### What is needed:
In the entries below, find every line holding the string "Acyltransferase" and collect it.

Excerpts from a dataset:
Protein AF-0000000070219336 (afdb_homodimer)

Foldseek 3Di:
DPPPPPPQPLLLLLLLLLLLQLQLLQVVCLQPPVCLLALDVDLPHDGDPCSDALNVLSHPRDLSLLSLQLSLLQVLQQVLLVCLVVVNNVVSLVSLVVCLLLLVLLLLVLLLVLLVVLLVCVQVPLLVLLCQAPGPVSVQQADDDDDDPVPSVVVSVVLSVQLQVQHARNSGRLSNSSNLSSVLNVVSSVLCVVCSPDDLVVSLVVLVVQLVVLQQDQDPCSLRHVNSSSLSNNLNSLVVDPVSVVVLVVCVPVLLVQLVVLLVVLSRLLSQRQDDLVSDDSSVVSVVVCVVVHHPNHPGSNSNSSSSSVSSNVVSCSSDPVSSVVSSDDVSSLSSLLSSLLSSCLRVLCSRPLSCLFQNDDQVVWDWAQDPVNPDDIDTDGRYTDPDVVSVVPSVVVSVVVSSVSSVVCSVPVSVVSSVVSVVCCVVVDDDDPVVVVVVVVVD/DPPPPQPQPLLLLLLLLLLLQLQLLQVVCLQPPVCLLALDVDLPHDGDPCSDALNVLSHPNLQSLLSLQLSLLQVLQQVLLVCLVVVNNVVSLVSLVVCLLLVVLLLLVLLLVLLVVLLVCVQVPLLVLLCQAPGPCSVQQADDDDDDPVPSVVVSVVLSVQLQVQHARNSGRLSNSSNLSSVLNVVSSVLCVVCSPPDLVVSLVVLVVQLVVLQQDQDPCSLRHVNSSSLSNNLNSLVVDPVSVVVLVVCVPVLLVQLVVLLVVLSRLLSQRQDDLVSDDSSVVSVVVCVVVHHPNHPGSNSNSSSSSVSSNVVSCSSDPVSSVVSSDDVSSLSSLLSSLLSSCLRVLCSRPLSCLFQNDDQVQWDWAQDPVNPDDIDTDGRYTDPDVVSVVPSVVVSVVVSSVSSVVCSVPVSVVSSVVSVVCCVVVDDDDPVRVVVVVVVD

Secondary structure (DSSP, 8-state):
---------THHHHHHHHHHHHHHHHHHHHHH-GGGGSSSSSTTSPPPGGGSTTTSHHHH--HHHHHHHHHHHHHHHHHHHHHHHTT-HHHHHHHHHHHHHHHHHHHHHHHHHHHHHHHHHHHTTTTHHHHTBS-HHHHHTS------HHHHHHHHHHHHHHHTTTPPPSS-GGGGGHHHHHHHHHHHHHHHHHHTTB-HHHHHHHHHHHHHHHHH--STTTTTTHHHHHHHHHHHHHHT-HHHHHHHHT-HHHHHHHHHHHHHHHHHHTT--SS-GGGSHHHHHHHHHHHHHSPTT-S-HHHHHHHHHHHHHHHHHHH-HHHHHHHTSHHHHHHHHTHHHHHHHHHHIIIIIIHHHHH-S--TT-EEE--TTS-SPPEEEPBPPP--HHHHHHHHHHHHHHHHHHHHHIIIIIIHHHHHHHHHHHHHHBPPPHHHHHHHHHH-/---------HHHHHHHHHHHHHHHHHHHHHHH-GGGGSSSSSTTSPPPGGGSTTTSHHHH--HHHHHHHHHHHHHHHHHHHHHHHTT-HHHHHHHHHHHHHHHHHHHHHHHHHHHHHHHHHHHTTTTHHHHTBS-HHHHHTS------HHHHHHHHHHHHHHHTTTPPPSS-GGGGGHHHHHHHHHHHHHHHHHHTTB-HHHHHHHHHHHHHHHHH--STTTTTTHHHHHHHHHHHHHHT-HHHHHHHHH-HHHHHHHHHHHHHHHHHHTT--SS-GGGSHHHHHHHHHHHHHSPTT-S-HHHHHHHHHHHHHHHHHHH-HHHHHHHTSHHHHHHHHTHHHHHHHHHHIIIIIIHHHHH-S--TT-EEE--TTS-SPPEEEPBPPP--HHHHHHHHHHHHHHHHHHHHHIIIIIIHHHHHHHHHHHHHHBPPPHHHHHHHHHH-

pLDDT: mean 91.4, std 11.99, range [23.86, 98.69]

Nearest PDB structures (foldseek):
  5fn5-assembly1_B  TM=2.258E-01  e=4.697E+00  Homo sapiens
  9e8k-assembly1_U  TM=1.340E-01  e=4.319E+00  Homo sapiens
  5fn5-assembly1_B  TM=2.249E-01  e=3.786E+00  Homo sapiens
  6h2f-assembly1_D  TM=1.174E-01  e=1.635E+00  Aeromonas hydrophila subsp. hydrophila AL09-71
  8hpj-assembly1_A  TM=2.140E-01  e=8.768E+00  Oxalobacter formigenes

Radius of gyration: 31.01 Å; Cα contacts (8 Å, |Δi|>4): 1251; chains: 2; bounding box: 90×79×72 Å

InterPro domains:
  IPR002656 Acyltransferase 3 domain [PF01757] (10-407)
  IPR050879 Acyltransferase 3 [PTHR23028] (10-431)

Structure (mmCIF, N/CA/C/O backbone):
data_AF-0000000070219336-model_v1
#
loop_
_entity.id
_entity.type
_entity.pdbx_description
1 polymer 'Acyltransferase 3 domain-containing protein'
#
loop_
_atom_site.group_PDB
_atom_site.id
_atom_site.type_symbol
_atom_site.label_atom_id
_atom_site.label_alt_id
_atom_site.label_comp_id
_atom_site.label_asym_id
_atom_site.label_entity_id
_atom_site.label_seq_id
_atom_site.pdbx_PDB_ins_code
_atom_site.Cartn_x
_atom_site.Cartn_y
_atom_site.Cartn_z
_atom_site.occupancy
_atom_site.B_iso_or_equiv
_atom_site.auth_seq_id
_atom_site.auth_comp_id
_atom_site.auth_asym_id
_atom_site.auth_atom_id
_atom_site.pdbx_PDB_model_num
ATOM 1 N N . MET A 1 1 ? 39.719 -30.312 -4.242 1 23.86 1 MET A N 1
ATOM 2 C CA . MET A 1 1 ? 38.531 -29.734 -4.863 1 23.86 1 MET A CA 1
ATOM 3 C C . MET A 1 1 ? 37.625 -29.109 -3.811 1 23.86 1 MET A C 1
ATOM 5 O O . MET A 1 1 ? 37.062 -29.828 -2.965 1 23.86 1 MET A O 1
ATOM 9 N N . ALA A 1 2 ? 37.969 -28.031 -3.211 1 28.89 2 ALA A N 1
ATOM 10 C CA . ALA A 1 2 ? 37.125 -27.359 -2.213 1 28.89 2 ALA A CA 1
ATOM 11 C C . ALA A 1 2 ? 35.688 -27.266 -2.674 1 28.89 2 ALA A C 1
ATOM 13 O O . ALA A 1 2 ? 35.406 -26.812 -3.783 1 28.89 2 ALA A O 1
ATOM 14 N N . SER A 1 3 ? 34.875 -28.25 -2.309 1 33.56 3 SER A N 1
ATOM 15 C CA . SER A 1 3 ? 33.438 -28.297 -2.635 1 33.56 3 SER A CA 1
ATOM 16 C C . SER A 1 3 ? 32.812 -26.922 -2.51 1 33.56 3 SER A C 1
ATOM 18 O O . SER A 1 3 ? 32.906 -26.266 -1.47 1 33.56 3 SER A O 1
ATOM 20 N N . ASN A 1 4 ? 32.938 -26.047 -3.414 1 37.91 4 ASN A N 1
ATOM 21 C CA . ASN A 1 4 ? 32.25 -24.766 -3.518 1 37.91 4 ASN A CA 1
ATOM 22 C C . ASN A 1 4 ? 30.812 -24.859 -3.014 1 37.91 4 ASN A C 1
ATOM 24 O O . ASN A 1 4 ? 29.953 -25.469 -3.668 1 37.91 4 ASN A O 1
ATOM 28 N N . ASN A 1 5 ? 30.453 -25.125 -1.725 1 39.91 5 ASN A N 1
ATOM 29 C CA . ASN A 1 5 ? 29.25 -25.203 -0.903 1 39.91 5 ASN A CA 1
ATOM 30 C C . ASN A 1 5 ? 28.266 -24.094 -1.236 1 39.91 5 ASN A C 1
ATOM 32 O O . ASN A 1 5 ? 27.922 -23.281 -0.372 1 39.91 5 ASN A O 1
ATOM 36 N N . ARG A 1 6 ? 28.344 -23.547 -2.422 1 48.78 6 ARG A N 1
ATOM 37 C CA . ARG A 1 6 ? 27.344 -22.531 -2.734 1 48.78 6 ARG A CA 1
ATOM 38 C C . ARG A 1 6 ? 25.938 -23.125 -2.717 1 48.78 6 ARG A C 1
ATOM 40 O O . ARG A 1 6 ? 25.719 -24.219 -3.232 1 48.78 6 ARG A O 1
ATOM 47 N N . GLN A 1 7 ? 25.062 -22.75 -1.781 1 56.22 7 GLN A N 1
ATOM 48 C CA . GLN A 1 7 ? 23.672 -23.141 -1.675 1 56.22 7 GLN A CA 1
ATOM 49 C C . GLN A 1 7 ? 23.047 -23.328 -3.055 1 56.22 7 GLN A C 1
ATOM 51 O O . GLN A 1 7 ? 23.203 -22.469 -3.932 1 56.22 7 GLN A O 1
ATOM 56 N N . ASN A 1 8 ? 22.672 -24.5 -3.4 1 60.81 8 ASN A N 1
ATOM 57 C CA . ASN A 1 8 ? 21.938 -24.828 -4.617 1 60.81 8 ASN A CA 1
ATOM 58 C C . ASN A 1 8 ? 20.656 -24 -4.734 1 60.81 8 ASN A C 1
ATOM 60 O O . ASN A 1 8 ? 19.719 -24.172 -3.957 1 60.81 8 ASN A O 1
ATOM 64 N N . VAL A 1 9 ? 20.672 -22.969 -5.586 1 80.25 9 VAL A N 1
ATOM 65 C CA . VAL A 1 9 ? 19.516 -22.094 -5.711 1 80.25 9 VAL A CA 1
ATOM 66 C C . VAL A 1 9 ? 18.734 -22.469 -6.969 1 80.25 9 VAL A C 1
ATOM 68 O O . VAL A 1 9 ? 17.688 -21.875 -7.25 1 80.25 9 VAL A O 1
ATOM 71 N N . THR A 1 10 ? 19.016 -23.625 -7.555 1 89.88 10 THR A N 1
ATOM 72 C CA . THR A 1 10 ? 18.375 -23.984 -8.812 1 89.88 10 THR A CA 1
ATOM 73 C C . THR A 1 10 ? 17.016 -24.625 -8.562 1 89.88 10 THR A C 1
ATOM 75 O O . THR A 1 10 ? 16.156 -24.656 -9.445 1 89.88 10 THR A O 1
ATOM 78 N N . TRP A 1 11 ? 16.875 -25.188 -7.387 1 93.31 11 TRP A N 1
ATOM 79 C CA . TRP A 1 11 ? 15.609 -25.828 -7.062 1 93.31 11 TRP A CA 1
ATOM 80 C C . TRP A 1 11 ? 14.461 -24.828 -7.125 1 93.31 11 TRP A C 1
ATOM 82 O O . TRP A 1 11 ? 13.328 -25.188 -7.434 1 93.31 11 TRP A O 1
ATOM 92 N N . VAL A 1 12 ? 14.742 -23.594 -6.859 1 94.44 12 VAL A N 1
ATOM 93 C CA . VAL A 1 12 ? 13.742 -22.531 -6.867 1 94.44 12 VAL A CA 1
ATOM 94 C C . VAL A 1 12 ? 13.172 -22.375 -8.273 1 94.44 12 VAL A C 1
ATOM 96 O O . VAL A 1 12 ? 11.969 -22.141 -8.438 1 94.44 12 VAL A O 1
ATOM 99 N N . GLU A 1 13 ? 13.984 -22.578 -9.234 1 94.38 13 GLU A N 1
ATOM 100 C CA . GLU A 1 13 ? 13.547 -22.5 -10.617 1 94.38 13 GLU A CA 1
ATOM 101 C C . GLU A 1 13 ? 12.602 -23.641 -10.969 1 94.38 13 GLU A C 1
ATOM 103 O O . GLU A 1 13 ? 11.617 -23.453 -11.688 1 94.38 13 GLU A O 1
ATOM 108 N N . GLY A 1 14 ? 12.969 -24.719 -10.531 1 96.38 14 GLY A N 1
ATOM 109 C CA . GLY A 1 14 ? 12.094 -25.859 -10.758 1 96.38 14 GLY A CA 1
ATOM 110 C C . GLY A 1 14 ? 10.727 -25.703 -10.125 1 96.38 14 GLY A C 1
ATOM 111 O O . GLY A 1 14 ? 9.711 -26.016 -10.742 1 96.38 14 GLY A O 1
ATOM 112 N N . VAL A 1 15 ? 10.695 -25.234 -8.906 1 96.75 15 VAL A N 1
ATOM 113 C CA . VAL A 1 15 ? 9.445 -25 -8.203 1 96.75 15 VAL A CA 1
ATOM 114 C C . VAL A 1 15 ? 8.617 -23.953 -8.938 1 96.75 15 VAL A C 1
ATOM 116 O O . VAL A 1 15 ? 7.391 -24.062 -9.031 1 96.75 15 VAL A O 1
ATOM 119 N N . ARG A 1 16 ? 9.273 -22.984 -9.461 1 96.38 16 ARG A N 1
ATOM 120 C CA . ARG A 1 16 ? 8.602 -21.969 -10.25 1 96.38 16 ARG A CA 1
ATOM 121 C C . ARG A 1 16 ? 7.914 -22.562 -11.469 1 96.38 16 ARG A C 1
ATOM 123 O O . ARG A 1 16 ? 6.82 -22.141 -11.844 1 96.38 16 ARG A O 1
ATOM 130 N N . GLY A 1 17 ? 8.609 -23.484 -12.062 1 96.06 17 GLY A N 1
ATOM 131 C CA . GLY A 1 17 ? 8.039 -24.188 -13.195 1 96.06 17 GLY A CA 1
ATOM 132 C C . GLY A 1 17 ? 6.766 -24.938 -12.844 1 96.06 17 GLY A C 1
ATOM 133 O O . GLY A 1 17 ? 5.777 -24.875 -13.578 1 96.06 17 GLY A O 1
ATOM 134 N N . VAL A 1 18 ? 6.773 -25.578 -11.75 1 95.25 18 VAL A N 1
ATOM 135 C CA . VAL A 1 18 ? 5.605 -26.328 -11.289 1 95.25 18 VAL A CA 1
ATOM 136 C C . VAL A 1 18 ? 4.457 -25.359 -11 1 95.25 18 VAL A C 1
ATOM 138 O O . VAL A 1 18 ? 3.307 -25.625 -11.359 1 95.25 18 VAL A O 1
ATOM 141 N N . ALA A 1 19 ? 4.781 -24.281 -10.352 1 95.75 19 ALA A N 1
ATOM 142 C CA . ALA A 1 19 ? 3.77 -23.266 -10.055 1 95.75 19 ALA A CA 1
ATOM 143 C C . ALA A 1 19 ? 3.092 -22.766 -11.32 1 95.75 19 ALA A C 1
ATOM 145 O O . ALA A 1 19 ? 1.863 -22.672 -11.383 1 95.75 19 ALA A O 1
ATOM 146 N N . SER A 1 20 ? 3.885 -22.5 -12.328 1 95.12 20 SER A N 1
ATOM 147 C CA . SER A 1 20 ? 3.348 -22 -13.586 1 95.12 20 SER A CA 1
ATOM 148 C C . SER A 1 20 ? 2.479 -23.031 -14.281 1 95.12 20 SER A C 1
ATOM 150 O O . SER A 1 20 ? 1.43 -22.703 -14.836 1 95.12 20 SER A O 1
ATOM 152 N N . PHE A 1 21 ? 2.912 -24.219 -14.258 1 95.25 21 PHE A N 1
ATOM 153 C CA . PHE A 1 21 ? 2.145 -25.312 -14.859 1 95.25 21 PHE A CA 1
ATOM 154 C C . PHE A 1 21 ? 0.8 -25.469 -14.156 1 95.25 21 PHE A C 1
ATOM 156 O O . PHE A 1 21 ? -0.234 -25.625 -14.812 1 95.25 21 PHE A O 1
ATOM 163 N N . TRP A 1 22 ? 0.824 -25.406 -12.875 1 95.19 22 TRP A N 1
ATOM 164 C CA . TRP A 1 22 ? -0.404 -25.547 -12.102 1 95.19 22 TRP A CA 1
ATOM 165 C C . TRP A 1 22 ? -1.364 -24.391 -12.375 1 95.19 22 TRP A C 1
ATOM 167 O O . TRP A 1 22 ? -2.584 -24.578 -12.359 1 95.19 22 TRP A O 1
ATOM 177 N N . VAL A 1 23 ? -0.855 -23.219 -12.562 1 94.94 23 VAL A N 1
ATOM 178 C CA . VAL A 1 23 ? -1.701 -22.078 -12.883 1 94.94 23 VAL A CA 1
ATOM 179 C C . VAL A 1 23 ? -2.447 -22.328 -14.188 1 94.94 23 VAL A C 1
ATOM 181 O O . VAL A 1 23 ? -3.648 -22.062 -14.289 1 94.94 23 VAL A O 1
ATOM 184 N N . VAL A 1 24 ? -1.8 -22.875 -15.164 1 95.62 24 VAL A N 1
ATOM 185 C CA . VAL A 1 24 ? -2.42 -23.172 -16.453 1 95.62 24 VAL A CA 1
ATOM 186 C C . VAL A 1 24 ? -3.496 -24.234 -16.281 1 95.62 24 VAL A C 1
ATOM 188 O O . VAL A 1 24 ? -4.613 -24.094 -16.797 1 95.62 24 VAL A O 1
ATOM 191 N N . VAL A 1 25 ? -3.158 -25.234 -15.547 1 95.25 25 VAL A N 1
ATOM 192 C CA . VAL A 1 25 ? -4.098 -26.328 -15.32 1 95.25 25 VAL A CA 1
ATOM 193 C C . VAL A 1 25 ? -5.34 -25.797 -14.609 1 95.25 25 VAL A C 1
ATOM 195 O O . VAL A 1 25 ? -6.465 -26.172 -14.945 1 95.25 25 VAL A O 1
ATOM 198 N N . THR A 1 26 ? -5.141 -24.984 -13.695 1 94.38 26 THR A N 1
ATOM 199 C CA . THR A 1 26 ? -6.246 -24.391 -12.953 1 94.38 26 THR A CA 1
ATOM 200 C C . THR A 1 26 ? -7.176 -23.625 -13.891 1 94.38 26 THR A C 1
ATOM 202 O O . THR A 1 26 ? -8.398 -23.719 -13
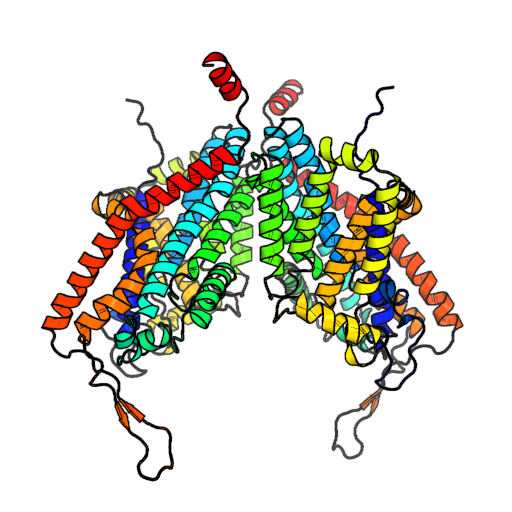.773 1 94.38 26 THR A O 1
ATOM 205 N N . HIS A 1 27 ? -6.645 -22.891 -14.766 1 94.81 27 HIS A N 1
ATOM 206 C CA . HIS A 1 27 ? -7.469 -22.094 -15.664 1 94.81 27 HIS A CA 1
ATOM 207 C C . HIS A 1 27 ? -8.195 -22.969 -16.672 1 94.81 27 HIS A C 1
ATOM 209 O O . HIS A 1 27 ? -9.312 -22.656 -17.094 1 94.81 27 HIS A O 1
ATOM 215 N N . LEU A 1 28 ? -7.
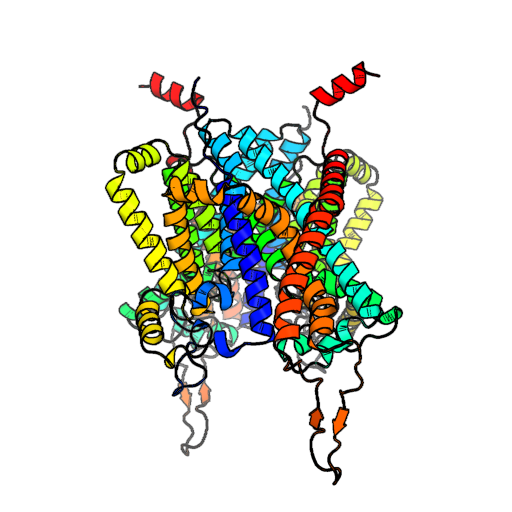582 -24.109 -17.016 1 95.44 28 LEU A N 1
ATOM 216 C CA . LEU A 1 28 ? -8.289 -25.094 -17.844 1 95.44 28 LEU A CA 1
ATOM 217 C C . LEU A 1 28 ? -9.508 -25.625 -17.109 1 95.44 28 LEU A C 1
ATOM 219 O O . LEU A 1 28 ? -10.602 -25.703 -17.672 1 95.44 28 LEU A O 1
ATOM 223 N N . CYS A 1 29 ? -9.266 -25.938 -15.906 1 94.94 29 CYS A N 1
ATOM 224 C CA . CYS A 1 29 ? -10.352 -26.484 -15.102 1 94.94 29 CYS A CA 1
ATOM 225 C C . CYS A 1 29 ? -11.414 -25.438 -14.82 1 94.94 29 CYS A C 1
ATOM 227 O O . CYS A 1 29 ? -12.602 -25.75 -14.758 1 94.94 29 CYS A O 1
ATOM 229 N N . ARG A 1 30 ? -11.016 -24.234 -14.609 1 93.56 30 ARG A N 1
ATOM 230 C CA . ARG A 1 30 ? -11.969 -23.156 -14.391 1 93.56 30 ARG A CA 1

### The completed task:
  IPR002656 Acyltransferase 3 domain [PF01757] (10-407)
  IPR050879 Acyltransferase 3 [PTHR23028] (10-431)
1 polymer 'Acyltransferase 3 domain-containing protein'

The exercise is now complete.